====== DATA RECORDS
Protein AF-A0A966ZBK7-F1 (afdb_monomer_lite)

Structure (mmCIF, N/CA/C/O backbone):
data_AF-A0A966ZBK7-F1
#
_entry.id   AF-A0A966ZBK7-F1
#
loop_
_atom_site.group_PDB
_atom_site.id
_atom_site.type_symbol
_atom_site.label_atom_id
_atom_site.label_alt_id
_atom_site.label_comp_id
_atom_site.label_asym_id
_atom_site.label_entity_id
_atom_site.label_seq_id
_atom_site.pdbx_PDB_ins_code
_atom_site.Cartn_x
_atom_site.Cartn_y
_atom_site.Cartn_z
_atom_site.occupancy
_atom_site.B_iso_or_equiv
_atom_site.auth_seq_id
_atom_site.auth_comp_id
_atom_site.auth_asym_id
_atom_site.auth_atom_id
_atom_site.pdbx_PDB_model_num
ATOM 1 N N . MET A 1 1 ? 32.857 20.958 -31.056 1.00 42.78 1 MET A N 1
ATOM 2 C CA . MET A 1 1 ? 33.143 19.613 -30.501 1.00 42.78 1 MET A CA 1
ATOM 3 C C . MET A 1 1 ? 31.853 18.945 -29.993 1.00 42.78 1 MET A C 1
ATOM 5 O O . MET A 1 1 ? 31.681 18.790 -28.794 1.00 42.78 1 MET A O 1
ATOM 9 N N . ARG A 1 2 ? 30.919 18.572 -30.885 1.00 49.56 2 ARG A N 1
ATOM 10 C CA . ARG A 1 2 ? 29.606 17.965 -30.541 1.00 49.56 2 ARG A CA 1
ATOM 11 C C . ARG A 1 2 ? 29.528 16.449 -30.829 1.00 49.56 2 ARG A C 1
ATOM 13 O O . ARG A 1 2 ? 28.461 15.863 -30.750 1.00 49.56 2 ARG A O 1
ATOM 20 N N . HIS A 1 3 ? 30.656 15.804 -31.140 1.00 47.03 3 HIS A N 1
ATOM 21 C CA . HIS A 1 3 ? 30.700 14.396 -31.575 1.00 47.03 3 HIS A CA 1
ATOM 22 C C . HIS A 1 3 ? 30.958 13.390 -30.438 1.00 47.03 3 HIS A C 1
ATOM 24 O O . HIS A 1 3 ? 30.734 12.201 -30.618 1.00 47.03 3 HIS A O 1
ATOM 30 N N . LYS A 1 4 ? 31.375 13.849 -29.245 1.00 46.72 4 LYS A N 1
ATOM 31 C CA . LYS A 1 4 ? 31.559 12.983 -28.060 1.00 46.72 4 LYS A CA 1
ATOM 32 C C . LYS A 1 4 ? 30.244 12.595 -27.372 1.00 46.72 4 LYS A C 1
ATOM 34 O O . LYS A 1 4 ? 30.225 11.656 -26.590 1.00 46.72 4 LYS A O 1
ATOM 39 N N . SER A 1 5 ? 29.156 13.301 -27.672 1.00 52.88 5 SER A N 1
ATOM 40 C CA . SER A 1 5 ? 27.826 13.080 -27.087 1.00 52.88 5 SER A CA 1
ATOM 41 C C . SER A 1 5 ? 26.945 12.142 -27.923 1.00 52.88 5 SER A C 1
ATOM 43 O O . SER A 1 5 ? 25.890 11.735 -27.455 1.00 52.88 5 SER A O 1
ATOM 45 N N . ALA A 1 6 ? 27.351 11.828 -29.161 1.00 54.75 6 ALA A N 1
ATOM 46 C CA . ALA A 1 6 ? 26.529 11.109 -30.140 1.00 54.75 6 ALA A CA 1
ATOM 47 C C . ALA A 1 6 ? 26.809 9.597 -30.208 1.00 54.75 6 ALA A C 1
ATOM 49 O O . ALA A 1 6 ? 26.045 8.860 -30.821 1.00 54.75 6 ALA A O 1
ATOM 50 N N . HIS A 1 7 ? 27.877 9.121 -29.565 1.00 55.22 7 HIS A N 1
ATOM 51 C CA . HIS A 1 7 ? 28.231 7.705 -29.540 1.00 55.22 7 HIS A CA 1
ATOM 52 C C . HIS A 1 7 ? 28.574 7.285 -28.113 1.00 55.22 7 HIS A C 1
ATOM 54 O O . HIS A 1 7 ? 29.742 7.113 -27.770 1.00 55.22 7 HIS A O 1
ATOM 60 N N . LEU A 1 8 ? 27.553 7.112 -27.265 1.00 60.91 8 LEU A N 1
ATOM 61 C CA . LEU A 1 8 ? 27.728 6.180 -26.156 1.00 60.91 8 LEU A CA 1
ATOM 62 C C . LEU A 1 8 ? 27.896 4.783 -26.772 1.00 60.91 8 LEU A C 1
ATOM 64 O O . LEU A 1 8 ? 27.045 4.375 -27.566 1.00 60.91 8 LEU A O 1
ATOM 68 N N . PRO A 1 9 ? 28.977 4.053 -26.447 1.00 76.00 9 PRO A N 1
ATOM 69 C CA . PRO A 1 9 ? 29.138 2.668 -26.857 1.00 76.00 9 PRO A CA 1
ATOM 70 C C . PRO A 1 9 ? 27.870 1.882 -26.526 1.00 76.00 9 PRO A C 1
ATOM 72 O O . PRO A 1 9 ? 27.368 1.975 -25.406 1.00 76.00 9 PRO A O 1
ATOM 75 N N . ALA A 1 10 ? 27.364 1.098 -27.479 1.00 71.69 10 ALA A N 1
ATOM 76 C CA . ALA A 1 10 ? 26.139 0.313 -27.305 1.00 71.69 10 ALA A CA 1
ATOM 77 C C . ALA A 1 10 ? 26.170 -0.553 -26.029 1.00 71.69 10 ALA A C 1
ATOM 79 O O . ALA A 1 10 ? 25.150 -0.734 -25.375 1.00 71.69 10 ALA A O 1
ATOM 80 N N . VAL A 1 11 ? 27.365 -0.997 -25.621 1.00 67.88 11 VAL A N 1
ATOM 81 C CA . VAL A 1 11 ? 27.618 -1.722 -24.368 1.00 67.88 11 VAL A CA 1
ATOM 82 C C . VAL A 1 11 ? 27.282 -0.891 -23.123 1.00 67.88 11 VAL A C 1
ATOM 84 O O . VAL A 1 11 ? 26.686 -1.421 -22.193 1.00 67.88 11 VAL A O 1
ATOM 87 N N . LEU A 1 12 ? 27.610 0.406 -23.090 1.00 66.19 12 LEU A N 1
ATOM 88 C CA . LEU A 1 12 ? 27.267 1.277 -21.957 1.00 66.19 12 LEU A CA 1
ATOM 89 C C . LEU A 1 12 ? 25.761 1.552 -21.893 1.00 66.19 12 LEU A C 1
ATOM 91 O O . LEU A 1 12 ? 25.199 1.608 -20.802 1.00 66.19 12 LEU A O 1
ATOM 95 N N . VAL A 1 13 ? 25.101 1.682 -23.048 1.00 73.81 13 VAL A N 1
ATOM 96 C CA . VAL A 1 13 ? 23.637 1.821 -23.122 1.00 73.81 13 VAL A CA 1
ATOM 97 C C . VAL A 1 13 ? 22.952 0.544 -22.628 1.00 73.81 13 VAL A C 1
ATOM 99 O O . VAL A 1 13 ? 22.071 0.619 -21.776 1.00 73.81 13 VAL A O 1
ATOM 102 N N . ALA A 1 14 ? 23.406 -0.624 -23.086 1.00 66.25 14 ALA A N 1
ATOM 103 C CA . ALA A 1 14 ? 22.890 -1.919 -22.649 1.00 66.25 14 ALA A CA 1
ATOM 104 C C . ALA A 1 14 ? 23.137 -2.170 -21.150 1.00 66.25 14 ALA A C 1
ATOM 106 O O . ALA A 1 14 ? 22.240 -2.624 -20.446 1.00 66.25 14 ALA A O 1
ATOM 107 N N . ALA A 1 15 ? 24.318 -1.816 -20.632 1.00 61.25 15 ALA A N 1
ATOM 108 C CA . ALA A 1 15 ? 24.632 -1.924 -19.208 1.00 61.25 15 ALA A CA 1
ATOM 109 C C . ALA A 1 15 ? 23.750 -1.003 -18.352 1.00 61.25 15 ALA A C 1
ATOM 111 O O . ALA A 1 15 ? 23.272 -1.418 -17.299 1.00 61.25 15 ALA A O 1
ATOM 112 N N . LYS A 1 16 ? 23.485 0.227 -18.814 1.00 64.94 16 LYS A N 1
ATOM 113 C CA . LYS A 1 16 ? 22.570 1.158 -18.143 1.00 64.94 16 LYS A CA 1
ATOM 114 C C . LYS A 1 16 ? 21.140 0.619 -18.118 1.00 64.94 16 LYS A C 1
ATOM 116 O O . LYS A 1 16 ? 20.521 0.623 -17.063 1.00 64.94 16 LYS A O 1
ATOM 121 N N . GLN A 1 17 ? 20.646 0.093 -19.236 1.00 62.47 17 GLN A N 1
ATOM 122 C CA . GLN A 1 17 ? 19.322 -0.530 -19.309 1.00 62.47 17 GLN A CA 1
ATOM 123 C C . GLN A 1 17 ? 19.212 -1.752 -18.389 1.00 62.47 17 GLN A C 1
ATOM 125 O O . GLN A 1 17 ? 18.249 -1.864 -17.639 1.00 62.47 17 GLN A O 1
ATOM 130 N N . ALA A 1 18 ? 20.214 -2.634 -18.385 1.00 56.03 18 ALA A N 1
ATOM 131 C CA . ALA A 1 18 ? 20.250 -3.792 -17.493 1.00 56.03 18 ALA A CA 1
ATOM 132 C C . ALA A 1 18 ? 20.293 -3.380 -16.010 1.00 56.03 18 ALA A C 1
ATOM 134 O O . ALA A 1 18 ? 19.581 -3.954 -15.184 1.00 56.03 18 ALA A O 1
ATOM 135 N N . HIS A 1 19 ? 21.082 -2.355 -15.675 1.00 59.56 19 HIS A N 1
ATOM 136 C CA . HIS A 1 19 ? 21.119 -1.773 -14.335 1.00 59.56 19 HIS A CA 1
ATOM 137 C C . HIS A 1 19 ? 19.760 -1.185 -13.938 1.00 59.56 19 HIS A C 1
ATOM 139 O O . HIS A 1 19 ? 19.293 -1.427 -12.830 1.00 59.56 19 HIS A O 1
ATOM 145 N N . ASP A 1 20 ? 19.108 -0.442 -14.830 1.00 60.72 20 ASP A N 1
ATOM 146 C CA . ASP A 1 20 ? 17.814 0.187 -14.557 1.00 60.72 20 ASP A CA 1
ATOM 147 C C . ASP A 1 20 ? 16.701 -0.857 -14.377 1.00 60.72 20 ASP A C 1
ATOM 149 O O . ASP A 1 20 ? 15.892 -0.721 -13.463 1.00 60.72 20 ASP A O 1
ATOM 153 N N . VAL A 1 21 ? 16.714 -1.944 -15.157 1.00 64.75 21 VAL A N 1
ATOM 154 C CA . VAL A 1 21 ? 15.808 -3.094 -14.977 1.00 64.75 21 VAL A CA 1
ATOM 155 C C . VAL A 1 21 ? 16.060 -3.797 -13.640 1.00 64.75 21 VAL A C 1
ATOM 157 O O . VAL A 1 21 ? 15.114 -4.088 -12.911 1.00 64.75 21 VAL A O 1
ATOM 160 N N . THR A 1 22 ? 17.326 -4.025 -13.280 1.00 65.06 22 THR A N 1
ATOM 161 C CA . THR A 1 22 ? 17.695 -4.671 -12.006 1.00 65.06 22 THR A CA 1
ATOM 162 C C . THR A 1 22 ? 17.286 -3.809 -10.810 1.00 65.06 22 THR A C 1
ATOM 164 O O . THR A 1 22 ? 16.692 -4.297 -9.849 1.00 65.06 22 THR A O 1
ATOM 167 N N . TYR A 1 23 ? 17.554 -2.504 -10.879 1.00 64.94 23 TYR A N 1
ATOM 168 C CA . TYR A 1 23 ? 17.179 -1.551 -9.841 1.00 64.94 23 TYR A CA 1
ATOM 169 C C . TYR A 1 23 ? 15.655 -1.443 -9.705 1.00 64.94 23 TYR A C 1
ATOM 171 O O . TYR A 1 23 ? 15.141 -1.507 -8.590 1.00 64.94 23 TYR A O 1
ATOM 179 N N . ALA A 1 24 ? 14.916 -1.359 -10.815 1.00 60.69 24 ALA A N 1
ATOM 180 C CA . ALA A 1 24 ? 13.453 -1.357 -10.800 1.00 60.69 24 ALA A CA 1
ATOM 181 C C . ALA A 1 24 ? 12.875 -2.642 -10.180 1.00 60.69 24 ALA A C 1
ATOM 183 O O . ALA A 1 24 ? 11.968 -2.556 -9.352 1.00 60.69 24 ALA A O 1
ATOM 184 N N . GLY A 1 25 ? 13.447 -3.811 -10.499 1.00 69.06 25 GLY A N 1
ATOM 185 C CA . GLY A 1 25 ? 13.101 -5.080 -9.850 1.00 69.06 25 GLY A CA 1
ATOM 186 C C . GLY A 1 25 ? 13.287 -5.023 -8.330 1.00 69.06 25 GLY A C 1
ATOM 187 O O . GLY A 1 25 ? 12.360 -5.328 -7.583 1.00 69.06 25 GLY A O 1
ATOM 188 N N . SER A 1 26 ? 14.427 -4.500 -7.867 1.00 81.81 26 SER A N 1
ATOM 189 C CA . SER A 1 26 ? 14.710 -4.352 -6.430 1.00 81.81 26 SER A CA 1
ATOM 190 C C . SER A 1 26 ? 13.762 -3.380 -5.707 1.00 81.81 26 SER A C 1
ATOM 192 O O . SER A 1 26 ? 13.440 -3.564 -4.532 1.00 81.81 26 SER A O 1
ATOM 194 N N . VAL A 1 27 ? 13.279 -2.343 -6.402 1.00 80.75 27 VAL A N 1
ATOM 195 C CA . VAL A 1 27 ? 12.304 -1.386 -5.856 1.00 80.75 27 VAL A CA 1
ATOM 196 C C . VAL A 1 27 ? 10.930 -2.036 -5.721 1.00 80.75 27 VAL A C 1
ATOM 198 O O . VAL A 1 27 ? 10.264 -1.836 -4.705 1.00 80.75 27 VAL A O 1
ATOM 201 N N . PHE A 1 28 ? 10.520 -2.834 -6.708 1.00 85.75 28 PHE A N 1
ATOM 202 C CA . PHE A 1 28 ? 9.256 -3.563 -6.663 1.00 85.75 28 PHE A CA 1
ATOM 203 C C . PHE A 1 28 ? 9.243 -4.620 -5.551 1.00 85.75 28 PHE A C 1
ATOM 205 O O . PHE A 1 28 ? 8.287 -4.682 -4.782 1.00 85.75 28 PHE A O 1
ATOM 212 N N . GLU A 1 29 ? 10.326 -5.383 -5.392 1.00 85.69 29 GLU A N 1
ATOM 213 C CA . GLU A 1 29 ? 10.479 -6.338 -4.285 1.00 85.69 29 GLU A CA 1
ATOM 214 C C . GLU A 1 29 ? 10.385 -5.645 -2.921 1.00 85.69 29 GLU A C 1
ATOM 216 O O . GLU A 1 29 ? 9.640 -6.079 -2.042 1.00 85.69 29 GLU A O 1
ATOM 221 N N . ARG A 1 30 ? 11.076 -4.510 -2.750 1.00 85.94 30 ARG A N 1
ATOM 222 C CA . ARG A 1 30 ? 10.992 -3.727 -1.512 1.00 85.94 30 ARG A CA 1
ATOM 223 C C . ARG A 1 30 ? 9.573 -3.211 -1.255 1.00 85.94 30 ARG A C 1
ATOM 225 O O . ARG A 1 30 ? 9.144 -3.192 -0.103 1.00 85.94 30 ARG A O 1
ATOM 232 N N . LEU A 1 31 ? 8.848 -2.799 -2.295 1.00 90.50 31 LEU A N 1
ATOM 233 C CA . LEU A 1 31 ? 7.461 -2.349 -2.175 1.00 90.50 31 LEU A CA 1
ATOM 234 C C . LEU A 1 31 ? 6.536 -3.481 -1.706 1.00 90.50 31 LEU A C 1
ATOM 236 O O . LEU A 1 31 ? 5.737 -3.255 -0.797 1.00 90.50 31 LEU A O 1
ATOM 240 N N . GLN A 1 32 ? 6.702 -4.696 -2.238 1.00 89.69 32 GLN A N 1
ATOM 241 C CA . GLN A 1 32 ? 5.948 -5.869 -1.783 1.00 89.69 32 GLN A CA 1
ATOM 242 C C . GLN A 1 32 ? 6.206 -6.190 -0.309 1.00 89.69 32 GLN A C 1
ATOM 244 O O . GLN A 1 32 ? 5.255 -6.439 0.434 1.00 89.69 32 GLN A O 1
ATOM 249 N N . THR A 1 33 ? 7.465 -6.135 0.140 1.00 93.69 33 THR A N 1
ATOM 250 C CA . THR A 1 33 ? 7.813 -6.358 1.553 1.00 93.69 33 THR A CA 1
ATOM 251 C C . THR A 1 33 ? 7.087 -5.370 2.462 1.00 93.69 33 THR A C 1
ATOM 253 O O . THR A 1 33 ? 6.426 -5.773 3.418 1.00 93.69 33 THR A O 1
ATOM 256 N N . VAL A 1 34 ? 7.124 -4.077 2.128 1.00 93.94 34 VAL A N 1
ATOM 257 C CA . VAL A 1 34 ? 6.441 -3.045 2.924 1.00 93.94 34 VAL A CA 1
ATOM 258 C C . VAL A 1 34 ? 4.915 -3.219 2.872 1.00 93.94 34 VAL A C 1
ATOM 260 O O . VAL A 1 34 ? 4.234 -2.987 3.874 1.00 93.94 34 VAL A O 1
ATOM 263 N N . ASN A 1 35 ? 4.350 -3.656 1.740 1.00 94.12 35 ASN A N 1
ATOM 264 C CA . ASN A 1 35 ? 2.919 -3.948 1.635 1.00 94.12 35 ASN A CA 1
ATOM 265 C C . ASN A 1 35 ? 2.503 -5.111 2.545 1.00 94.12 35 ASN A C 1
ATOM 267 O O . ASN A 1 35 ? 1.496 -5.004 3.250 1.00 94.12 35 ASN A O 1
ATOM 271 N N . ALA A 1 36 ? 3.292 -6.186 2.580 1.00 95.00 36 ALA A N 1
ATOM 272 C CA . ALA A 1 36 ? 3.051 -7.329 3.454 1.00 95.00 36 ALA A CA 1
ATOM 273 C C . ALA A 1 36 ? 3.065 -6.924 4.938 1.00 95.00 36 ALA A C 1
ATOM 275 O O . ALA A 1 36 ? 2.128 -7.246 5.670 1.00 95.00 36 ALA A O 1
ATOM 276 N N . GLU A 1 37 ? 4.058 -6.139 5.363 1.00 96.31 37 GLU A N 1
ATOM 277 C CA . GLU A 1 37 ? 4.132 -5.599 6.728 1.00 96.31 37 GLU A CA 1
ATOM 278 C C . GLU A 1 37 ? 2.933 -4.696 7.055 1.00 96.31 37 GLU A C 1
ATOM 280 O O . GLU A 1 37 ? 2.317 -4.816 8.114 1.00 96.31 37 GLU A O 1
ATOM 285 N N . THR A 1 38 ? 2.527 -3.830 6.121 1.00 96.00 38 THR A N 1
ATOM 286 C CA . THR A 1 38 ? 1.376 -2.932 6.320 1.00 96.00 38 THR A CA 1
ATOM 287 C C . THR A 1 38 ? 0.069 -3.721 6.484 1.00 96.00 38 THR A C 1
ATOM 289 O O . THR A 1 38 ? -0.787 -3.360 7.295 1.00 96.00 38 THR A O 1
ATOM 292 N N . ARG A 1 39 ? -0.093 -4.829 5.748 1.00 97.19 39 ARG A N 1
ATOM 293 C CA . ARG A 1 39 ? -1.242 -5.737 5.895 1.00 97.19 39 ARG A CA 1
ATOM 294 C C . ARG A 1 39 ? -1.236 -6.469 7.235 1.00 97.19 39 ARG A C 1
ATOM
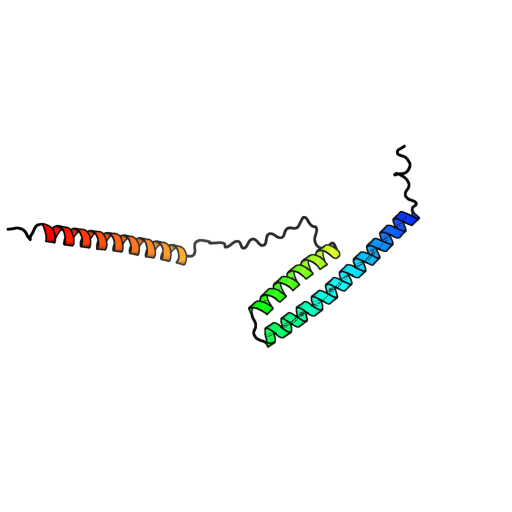 296 O O . ARG A 1 39 ? -2.313 -6.653 7.801 1.00 97.19 39 ARG A O 1
ATOM 303 N N . ALA A 1 40 ? -0.066 -6.849 7.746 1.00 97.44 40 ALA A N 1
ATOM 304 C CA . ALA A 1 40 ? 0.059 -7.427 9.082 1.00 97.44 40 ALA A CA 1
ATOM 305 C C . ALA A 1 40 ? -0.387 -6.424 10.160 1.00 97.44 40 ALA A C 1
ATOM 307 O O . ALA A 1 40 ? -1.257 -6.746 10.966 1.00 97.44 40 ALA A O 1
ATOM 308 N N . ILE A 1 41 ? 0.074 -5.169 10.080 1.00 94.75 41 ILE A N 1
ATOM 309 C CA . ILE A 1 41 ? -0.362 -4.087 10.983 1.00 94.75 41 ILE A CA 1
ATOM 310 C C . ILE A 1 41 ? -1.877 -3.866 10.897 1.00 94.75 41 ILE A C 1
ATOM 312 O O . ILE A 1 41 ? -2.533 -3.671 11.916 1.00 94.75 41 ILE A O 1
============
(YOUR GOAL) With the first line being the one containing "ATOM 114 C C" and the last line the one containing "ATOM 157 O O", transcribe exactly the lines above that fall in that range.

(RESPONSE)
ATOM 114 C C . LYS A 1 16 ? 21.140 0.619 -18.118 1.00 64.94 16 LYS A C 1
ATOM 116 O O . LYS A 1 16 ? 20.521 0.623 -17.063 1.00 64.94 16 LYS A O 1
ATOM 121 N N . GLN A 1 17 ? 20.646 0.093 -19.236 1.00 62.47 17 GLN A N 1
ATOM 122 C CA . GLN A 1 17 ? 19.322 -0.530 -19.309 1.00 62.47 17 GLN A CA 1
ATOM 123 C C . GLN A 1 17 ? 19.212 -1.752 -18.389 1.00 62.47 17 GLN A C 1
ATOM 125 O O . GLN A 1 17 ? 18.249 -1.864 -17.639 1.00 62.47 17 GLN A O 1
ATOM 130 N N . ALA A 1 18 ? 20.214 -2.634 -18.385 1.00 56.03 18 ALA A N 1
ATOM 131 C CA . ALA A 1 18 ? 20.250 -3.792 -17.493 1.00 56.03 18 ALA A CA 1
ATOM 132 C C . ALA A 1 18 ? 20.293 -3.380 -16.010 1.00 56.03 18 ALA A C 1
ATOM 134 O O . ALA A 1 18 ? 19.581 -3.954 -15.184 1.00 56.03 18 ALA A O 1
ATOM 135 N N . HIS A 1 19 ? 21.082 -2.355 -15.675 1.00 59.56 19 HIS A N 1
ATOM 136 C CA . HIS A 1 19 ? 21.119 -1.773 -14.335 1.00 59.56 19 HIS A CA 1
ATOM 137 C C . HIS A 1 19 ? 19.760 -1.185 -13.938 1.00 59.56 19 HIS A C 1
ATOM 139 O O . HIS A 1 19 ? 19.293 -1.427 -12.830 1.00 59.56 19 HIS A O 1
ATOM 145 N N . ASP A 1 20 ? 19.108 -0.442 -14.830 1.00 60.72 20 ASP A N 1
ATOM 146 C CA . ASP A 1 20 ? 17.814 0.187 -14.557 1.00 60.72 20 ASP A CA 1
ATOM 147 C C . ASP A 1 20 ? 16.701 -0.857 -14.377 1.00 60.72 20 ASP A C 1
ATOM 149 O O . ASP A 1 20 ? 15.892 -0.721 -13.463 1.00 60.72 20 ASP A O 1
ATOM 153 N N . VAL A 1 21 ? 16.714 -1.944 -15.157 1.00 64.75 21 VAL A N 1
ATOM 154 C CA . VAL A 1 21 ? 15.808 -3.094 -14.977 1.00 64.75 21 VAL A CA 1
ATOM 155 C C . VAL A 1 21 ? 16.060 -3.797 -13.640 1.00 64.75 21 VAL A C 1
ATOM 157 O O . VAL A 1 21 ? 15.114 -4.088 -12.911 1.00 64.75 21 VAL A O 1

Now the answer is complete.